Records from a collection:
════════════════════

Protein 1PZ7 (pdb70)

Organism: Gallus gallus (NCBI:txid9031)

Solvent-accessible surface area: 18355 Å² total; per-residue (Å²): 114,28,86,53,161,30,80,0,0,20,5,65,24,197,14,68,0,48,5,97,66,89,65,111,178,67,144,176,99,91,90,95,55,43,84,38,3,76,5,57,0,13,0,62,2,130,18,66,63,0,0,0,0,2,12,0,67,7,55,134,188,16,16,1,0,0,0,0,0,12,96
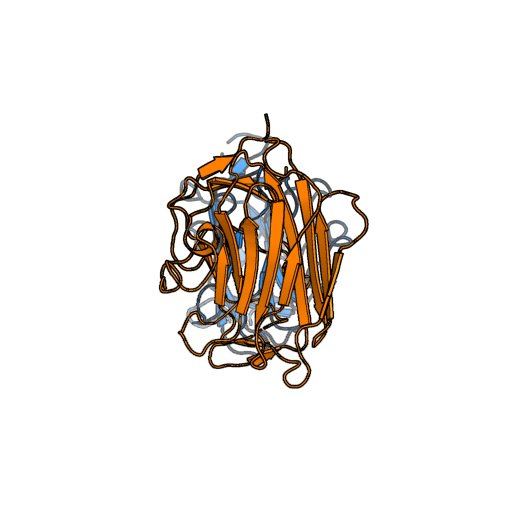,7,57,0,9,0,19,0,23,5,60,27,152,53,26,67,3,87,5,91,35,75,1,57,64,67,125,72,20,80,0,81,0,80,0,68,80,40,116,4,7,0,45,0,25,155,23,82,72,42,98,15,17,2,55,67,48,30,36,70,0,50,0,50,7,12,10,20,0,0,6,11,94,96,79,53,6,2,152,119,19,58,169,0,0,37,52,19,0,104,15,12,0,65,68,2,52,21,31,202,51,94,24,100,12,46,148,48,20,111,46,145,25,106,62,79,89,49,143,42,43,5,0,26,5,67,15,177,14,67,0,47,3,55,14,66,96,83,140,32,99,140,100,91,108,107,33,12,82,39,2,33,4,43,1,15,0,49,2,122,16,62,60,0,1,0,0,12,2,2,66,18,69,138,170,18,15,23,0,0,0,0,0,10,95,6,62,0,6,0,9,0,28,5,60,26,150,58,22,77,4,97,2,93,36,72,1,62,63,65,131,75,20,75,0,79,0,86,0,73,78,57,119,4,9,0,45,0,24,157,22,81,72,43,101,27,48,3,57,148,58,30,43,70,0,52,2,36,5,14,2,20,0,0,4,7,111,114,90,65,12,41,176,112,24,59,135,0,1,32,47,14,0,102,15,10,0,57,77,1,58,15,14,163,60,96,24,70,14,47,55,57,19,111,51,143,21,112,52,107,89,20,87,79,239

Nearest PDB structures (foldseek):
  1pz7-assembly2_B  TM=1.005E+00  e=2.177E-39  Gallus gallus
  1pz9-assembly2_B  TM=9.705E-01  e=9.220E-36  Gallus gallus
  1pz8-assembly1_A  TM=1.000E+00  e=1.986E-33  Gallus gallus
  1pz8-assembly2_B  TM=9.965E-01  e=2.330E-33  Gallus gallus
  1pz9-assembly1_A  TM=9.667E-01  e=9.795E-33  Gallus gallus

InterPro domains:
  IPR000082 SEA domain [PF01390] (1161-1245)
  IPR000082 SEA domain [PS50024] (1144-1266)
  IPR000082 SEA domain [SM00200] (1144-1266)
  IPR000152 EGF-type aspartate/asparagine hydroxylation site [PS00010] (1362-1373)
  IPR000742 EGF-like domain [PF00008] (1351-1379)
  IPR000742 EGF-like domain [PF00008] (1568-1599)
  IPR000742 EGF-like domain [PF00008] (1607-1637)
  IPR000742 EGF-like domain [PF00008] (1836-1868)
  IPR000742 EGF-like domain [PS00022] (1371-1382)
  IPR000742 EGF-like domain [PS00022] (1589-1600)
  IPR000742 EGF-like domain [PS00022] (1628-1639)
  IPR000742 EGF-like domain [PS00022] (1858-1869)
  IPR000742 EGF-like domain [PS01186] (1858-1869)
  IPR000742 EGF-like domain [PS50026] (1347-1383)
  IPR000742 EGF-like domain [PS50026] (1564-1601)
  IPR000742 EGF-like domain [PS50026] (1603-1640)
  IPR000742 EGF-like domain [PS50026] (1832-1870)
  IPR000742 EGF-like domain [SM00181] (249-288)
  IPR000742 EGF-like domain [SM00181] (469-505)
  IPR000742 EGF-like domain [SM00181] (858-892)

Secondary structure (DSSP, 8-state):
-TTSSS-PEEEESS--EEEE--S-----SS-EEESEEEEEEEEEE--SSEEEEEES--STT--EEEEEEETTEEEEEEESSS--EEEEEEEE--SSS-EEEEEEEETTEEEEEETTSPPEEEEPPSS---EEE--EEEESS-S--STTTTS-GGGGSB-EEEEEEEEETTEE--TTTS-SS-----B-/---EEEEESS--EEEE--SS----SS-EEESEEEEEEEEEE--SSEEEEEES--STT--EEEEEEETTEEEEEEESSS--EEEEEEEE-TTSS-EEEEEEEETTEEEEEETTSPPEEEEPPSS--SEEE-SEEEES--SS---TTTS-GGGGSB-EEEEEEEEETTEE--TTTT-SS-PPP-B----

Sequence (375 aa):
KAAGDAEAIAFDGRTYMEYHNAVTKSAEPSEKALQSNHFELSIKTEATQGLILWSGKGLERSDYIALAIVDGFVQMMYDLGSKPVVLRSTVPINTNHWTHIKAYRVQREGSLQVGNEAPITGSSPLGATQLDTDGALWLGGMERLSVAHKLPKAYSTGFIGCIRDVIVDRQELHLVEDALNNPTILHCDAEAIAFDGRTYMEYHNAVTKSAEPSEKALQSNHFELSIKTEATQGLILWSGKGLERSDYIALAIVDGFVQMMYDLGSKPVVLRSTVPINTNHWTHIKAYRVQREGSLQVGNEAPITGSSPLGATQLDTDGALWLGGMERLSVAHKLPKAYSTGFIGCIRDVIVDRQELHLVEDALNNPTILHCSAK

CATH classification: 2.60.120.200

Structure (mmCIF, N/CA/C/O backbone):
data_1PZ7
#
_entry.id   1PZ7
#
_cell.length_a   101.329
_cell.length_b   57.540
_cell.length_c   74.621
_cell.angle_alpha   90.00
_cell.angle_beta   127.10
_cell.angle_gamma   90.00
#
_symmetry.space_group_name_H-M   'C 1 2 1'
#
loop_
_entity.id
_entity.type
_entity.pdbx_description
1 polymer Agrin
2 non-polymer 'CALCIUM ION'
3 water water
#
loop_
_atom_site.group_PDB
_atom_site.id
_atom_site.type_symbol
_atom_site.label_atom_id
_atom_site.label_alt_id
_atom_site.label_comp_id
_atom_site.label_asym_id
_atom_site.label_entity_id
_atom_site.label_seq_id
_atom_site.pdbx_PDB_ins_code
_atom_site.Cartn_x
_atom_site.Cartn_y
_atom_site.Cartn_z
_atom_site.occupancy
_atom_site.B_iso_or_equiv
_atom_site.auth_seq_id
_atom_site.auth_comp_id
_atom_site.auth_asym_id
_atom_site.auth_atom_id
_atom_site.pdbx_PDB_model_num
ATOM 1 N N . LYS A 1 7 ? 15.384 15.509 -16.367 1.00 29.95 7 LYS A N 1
ATOM 2 C CA . LYS A 1 7 ? 16.178 14.405 -16.974 1.00 29.85 7 LYS A CA 1
ATOM 3 C C . LYS A 1 7 ? 17.571 14.869 -17.379 1.00 29.91 7 LYS A C 1
ATOM 4 O O . LYS A 1 7 ? 17.823 16.067 -17.531 1.00 30.26 7 LYS A O 1
ATOM 10 N N . ALA A 1 8 ? 18.493 13.919 -17.468 1.00 29.86 8 ALA A N 1
ATOM 11 C CA . ALA A 1 8 ? 19.806 14.167 -18.047 1.00 29.76 8 ALA A CA 1
ATOM 12 C C . ALA A 1 8 ? 19.746 14.596 -19.515 1.00 29.64 8 ALA A C 1
ATOM 13 O O . ALA A 1 8 ? 20.201 13.866 -20.396 1.00 29.90 8 ALA A O 1
ATOM 15 N N . ALA A 1 9 ? 19.196 15.779 -19.771 1.00 29.57 9 ALA A N 1
ATOM 16 C CA . ALA A 1 9 ? 19.137 16.334 -21.121 1.00 29.22 9 ALA A CA 1
ATOM 17 C C . ALA A 1 9 ? 18.839 17.838 -21.093 1.00 29.02 9 ALA A C 1
ATOM 18 O O . ALA A 1 9 ? 18.379 18.407 -22.085 1.00 29.44 9 ALA A O 1
ATOM 20 N N . GLY A 1 10 ? 19.110 18.478 -19.958 1.00 28.54 10 GLY A N 1
ATOM 21 C CA . GLY A 1 10 ? 18.896 19.905 -19.803 1.00 28.03 10 GLY A CA 1
ATOM 22 C C . GLY A 1 10 ? 19.239 20.398 -18.407 1.00 27.40 10 GLY A C 1
ATOM 23 O O . GLY A 1 10 ? 18.370 20.457 -17.537 1.00 27.93 10 GLY A O 1
ATOM 24 N N . ASP A 1 11 ? 20.507 20.753 -18.200 1.00 26.45 11 ASP A N 1
ATOM 25 C CA . ASP A 1 11 ? 20.997 21.273 -16.917 1.00 25.45 11 ASP A CA 1
ATOM 26 C C . ASP A 1 11 ? 21.156 20.191 -15.847 1.00 23.75 11 ASP A C 1
ATOM 27 O O . ASP A 1 11 ? 22.162 19.492 -15.833 1.00 23.94 11 ASP A O 1
ATOM 32 N N . ALA A 1 12 ? 20.188 20.052 -14.946 1.00 22.01 12 ALA A N 1
ATOM 33 C CA . ALA A 1 12 ? 20.286 19.040 -13.899 1.00 20.51 12 ALA A CA 1
ATOM 34 C C . ALA A 1 12 ? 20.046 17.648 -14.466 1.00 19.13 12 ALA A C 1
ATOM 35 O O . ALA A 1 12 ? 19.002 17.387 -15.059 1.00 19.19 12 ALA A O 1
ATOM 37 N N . GLU A 1 13 ? 21.011 16.754 -14.279 1.00 17.38 13 GLU A N 1
ATOM 38 C CA . GLU A 1 13 ? 20.862 15.382 -14.742 1.00 16.30 13 GLU A CA 1
ATOM 39 C C . GLU A 1 13 ? 19.961 14.622 -13.773 1.00 15.13 13 GLU A C 1
ATOM 40 O O . GLU A 1 13 ? 20.355 14.345 -12.644 1.00 15.15 13 GLU A O 1
ATOM 46 N N . ALA A 1 14 ? 18.746 14.309 -14.217 1.00 13.66 14 ALA A N 1
ATOM 47 C CA . ALA A 1 14 ? 17.776 13.606 -13.380 1.00 12.54 14 ALA A CA 1
ATOM 48 C C . ALA A 1 14 ? 17.692 12.143 -13.781 1.00 11.63 14 ALA A C 1
ATOM 49 O O . ALA A 1 14 ? 17.452 11.820 -14.942 1.00 11.28 14 ALA A O 1
ATOM 51 N N . ILE A 1 15 ? 17.888 11.265 -12.804 1.00 10.16 15 ILE A N 1
ATOM 52 C CA . ILE A 1 15 ? 17.887 9.827 -13.036 1.00 9.95 15 ILE A CA 1
ATOM 53 C C . ILE A 1 15 ? 16.566 9.204 -12.593 1.00 9.35 15 ILE A C 1
ATOM 54 O O . ILE A 1 15 ? 16.018 9.561 -11.553 1.00 9.14 15 ILE A O 1
ATOM 59 N N . ALA A 1 16 ? 16.069 8.269 -13.398 1.00 9.08 16 ALA A N 1
ATOM 60 C CA . ALA A 1 16 ? 14.800 7.605 -13.139 1.00 9.17 16 ALA A CA 1
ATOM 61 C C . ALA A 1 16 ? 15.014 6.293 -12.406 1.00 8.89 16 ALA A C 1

════════════════════

Starting at the line that contains "ATOM 15 N N" and stopping after the line that contains "ATOM 23 O O", write out every line exactly as it appears above, and no other line.

■ Task response
ATOM 15 N N . ALA A 1 9 ? 19.196 15.779 -19.771 1.00 29.57 9 ALA A N 1
ATOM 16 C CA . ALA A 1 9 ? 19.137 16.334 -21.121 1.00 29.22 9 ALA A CA 1
ATOM 17 C C . ALA A 1 9 ? 18.839 17.838 -21.093 1.00 29.02 9 ALA A C 1
ATOM 18 O O . ALA A 1 9 ? 18.379 18.407 -22.085 1.00 29.44 9 ALA A O 1
ATOM 20 N N . GLY A 1 10 ? 19.110 18.478 -19.958 1.00 28.54 10 GLY A N 1
ATOM 21 C CA . GLY A 1 10 ? 18.896 19.905 -19.803 1.00 28.03 10 GLY A CA 1
ATOM 22 C C . GLY A 1 10 ? 19.239 20.398 -18.407 1.00 27.40 10 GLY A C 1
ATOM 23 O O . GLY A 1 10 ? 18.370 20.457 -17.537 1.00 27.93 10 GLY A O 1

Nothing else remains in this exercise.